A job, a pretty girl living with you not too bad, considering the world is on the edge of collapse.

It was hot out already, even in the morning. The heat was relentless in Banlo Bay. There was hardly anyone on the bus, and half of those who were had face masks on.

I realized then I must have missed something. I grabbed a newspaper off the seat next to me, and saw a front-page reminder that it was migration season, and we were all supposed to be watching out.

Birds chirping. Shit.

Too many geese had flown through the chemtrails, and the feathers they dropped could make you sick or sterile. I’d forgotten my mask, and half of my coworkers wouldn’t even be coming to work.

Still, no point in going back now. Instead I went on to work, and resolved to fix the television issue with Erika as I sat down at my desk. If I could have watched my news like I usually do, this wouldn’t have happened. She thought it was too negative. Except, now stuck at work with no coworkers and no work to do.

So when three armed figures appeared on the cameras outside of the building, I was alarmed. Two of them were tall, cloaked and with wide-brimmed hats. Strangers. The third was a man who seemed to be leading them, a man who flung open the lobby doors and strode in with purpose.

Normally, the tower would be surrounded with security, but because of the migration threat, the place was barren.

Between his short beard and wide aviator glasses, it was hard to see any face buried behind the accessories of the man who led the Strangers. He may very well have had kind, small eyes or a weak chin, but I couldn’t tell you. His long legs stretched out in front of him like an insect antennae, and he sauntered everywhere he went, never rushing—even with a gun in his hand. At times, the leader seemed to move about the room as though dancing to music only he could hear.

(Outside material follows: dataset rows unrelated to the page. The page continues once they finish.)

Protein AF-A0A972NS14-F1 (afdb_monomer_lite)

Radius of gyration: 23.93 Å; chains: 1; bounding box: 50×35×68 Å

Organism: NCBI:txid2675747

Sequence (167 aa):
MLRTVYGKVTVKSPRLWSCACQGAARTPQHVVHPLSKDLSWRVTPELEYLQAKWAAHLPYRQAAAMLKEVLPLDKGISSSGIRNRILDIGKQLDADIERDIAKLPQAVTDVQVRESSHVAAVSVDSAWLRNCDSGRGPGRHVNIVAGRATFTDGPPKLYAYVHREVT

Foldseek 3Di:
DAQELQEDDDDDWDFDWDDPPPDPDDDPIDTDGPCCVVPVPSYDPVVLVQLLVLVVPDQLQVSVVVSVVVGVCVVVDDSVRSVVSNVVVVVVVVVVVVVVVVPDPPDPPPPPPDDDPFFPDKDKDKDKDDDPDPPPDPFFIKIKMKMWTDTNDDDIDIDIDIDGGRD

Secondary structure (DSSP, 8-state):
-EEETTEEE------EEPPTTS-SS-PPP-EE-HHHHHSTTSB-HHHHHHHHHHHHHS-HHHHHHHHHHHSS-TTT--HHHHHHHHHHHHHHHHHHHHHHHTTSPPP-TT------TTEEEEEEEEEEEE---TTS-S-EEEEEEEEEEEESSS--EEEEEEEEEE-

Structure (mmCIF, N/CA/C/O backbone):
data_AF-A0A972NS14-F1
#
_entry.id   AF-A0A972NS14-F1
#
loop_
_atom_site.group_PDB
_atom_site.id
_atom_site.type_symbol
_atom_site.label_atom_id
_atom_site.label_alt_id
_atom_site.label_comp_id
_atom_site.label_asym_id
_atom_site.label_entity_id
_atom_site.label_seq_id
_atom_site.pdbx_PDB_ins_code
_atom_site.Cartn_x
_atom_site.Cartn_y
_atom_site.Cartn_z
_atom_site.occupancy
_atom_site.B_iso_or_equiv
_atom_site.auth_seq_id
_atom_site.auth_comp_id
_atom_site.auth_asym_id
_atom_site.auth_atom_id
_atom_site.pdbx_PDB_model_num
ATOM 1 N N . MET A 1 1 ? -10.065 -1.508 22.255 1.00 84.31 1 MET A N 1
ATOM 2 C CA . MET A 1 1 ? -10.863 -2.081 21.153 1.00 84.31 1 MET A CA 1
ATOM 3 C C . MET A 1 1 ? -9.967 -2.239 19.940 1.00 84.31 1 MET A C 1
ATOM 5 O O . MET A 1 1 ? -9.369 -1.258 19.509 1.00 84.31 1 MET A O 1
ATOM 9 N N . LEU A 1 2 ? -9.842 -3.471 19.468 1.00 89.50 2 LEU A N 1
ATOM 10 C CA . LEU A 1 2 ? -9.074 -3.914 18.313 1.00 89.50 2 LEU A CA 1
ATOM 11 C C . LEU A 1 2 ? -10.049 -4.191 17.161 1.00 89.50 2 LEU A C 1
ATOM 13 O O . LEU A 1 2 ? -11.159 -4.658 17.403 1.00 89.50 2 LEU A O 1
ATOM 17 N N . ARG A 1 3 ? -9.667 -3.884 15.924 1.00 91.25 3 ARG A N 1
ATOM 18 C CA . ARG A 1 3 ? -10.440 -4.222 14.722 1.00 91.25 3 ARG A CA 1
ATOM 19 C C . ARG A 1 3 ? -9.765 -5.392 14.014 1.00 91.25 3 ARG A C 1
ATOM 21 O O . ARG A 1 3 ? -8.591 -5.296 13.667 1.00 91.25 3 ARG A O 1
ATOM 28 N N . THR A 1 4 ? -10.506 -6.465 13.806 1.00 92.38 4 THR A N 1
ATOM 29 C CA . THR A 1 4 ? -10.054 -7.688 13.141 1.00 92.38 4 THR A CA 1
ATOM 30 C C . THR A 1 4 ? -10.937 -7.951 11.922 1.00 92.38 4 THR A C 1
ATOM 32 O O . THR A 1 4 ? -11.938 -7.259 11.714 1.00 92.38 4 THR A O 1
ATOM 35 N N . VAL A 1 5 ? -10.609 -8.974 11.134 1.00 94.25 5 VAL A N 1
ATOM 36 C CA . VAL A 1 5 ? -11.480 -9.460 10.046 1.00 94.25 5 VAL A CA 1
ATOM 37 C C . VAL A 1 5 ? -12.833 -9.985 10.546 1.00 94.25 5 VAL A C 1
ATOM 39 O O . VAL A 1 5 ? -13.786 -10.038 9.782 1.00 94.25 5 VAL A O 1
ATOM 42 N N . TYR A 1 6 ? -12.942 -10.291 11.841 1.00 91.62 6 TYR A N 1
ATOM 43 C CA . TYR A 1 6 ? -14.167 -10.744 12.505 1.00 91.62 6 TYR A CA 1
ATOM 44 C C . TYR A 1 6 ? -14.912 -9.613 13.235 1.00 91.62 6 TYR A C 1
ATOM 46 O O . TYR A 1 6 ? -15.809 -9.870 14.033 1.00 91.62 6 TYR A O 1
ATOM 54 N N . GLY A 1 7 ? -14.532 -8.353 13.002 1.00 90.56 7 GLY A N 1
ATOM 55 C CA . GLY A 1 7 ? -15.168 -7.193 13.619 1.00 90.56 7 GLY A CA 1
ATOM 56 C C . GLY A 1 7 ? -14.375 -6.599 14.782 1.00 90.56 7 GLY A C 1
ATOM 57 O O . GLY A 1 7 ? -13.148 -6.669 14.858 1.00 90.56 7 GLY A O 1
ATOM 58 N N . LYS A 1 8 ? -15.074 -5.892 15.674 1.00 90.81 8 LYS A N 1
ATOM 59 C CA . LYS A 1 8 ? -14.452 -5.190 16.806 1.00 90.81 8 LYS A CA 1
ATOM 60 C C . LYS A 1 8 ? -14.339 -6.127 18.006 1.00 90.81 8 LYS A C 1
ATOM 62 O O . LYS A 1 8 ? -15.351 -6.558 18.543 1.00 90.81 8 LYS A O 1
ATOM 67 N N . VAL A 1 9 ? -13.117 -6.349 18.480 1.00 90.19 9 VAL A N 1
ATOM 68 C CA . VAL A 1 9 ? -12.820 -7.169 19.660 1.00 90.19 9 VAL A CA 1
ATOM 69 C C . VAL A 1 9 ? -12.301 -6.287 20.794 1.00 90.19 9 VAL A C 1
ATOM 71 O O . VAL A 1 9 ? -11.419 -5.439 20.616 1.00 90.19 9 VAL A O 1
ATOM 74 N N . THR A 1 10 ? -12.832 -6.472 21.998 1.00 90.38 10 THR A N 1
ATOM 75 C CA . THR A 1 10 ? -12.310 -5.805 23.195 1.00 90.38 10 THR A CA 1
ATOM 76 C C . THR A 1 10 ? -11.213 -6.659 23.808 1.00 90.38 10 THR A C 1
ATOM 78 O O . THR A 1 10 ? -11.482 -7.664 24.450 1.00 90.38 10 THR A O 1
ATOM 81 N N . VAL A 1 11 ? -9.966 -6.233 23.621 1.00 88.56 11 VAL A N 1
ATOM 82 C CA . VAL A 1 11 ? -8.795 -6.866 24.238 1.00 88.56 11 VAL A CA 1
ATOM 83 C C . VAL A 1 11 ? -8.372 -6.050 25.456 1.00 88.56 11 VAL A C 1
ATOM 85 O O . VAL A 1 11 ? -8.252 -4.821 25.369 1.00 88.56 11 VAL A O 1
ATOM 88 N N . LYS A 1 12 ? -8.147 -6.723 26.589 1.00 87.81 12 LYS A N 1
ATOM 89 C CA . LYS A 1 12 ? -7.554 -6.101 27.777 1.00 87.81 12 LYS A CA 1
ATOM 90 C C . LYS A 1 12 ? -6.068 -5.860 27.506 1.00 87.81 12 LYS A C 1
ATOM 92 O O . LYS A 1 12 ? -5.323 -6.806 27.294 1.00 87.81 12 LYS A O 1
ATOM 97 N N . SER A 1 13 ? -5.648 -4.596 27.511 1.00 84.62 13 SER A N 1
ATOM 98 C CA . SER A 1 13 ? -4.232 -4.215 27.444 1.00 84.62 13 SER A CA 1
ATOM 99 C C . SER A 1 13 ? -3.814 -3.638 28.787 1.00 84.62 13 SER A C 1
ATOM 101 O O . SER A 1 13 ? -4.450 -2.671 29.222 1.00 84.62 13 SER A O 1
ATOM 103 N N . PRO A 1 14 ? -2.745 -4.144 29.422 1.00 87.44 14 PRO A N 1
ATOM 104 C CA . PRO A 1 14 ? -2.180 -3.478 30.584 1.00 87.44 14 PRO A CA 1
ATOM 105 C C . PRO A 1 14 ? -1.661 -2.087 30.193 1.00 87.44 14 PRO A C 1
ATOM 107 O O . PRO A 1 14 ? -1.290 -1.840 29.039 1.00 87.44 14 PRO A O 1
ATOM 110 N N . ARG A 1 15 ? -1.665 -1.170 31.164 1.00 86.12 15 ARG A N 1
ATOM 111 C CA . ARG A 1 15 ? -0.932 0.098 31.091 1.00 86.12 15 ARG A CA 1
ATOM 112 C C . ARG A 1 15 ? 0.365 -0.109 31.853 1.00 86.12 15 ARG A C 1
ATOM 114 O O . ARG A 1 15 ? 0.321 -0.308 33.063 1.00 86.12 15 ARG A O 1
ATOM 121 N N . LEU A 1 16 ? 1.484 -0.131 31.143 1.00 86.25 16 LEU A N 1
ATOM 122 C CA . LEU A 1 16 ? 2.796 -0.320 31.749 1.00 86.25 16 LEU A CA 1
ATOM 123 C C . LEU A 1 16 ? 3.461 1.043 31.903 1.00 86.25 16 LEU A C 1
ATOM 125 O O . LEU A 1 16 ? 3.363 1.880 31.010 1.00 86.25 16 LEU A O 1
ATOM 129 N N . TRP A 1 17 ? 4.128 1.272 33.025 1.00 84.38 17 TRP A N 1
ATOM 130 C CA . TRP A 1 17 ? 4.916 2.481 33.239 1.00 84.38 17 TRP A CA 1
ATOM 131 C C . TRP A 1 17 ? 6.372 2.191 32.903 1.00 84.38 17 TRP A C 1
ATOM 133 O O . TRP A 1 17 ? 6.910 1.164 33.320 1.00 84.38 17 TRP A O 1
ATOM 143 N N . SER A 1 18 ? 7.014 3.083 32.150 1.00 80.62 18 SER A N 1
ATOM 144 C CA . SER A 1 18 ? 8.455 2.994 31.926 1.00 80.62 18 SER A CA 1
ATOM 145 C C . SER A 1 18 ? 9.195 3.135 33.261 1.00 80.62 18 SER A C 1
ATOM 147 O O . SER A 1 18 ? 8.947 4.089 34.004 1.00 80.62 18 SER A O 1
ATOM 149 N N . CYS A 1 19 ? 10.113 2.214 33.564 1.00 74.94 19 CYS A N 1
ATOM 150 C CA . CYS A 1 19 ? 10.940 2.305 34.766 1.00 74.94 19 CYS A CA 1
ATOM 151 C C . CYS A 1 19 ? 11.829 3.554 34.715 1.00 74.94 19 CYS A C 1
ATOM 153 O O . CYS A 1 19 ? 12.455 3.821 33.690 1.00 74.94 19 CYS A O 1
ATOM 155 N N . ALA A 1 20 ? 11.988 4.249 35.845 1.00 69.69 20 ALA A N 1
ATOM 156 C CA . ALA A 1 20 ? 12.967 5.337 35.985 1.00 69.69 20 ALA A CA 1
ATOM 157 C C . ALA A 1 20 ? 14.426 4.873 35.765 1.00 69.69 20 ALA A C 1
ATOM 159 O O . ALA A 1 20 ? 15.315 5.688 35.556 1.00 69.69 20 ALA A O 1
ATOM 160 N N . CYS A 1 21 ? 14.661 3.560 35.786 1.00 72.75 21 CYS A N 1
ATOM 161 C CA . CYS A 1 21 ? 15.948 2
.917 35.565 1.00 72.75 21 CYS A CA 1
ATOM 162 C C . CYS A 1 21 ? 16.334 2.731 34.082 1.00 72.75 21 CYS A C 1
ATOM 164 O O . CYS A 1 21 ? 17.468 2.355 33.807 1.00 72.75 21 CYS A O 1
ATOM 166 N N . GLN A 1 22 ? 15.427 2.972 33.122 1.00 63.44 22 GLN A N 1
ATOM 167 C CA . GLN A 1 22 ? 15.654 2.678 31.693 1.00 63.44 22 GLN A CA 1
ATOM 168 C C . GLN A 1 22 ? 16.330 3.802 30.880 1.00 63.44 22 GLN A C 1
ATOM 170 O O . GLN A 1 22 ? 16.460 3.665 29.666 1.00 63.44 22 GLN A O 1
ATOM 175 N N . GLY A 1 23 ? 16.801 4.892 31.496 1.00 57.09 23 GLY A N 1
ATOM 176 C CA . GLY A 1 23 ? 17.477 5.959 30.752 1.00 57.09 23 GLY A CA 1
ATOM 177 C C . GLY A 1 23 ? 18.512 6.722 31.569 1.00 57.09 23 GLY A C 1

I pressed the alarm that would send the police to the tower. Sweat dripped from my face and onto my keyboard, and my fingers trembled. Years of working here, and never anything like this. Still, I was locked away in the center of the sprawling skyscraper, and surely I was safe. Right?

Right?

I watched their leader leave the two of them in the lobby, travel up the elevator to the eighty-third floor, shoot two men, and use their computers.

Then, with my knot of dread tying itself tighter and tighter, I watched the leader take the stairs, slowly working his way down from my top set of monitors to the very bottom left. And that’s where he stopped.

These were the cameras that watched the floor I was on. He was heading toward me.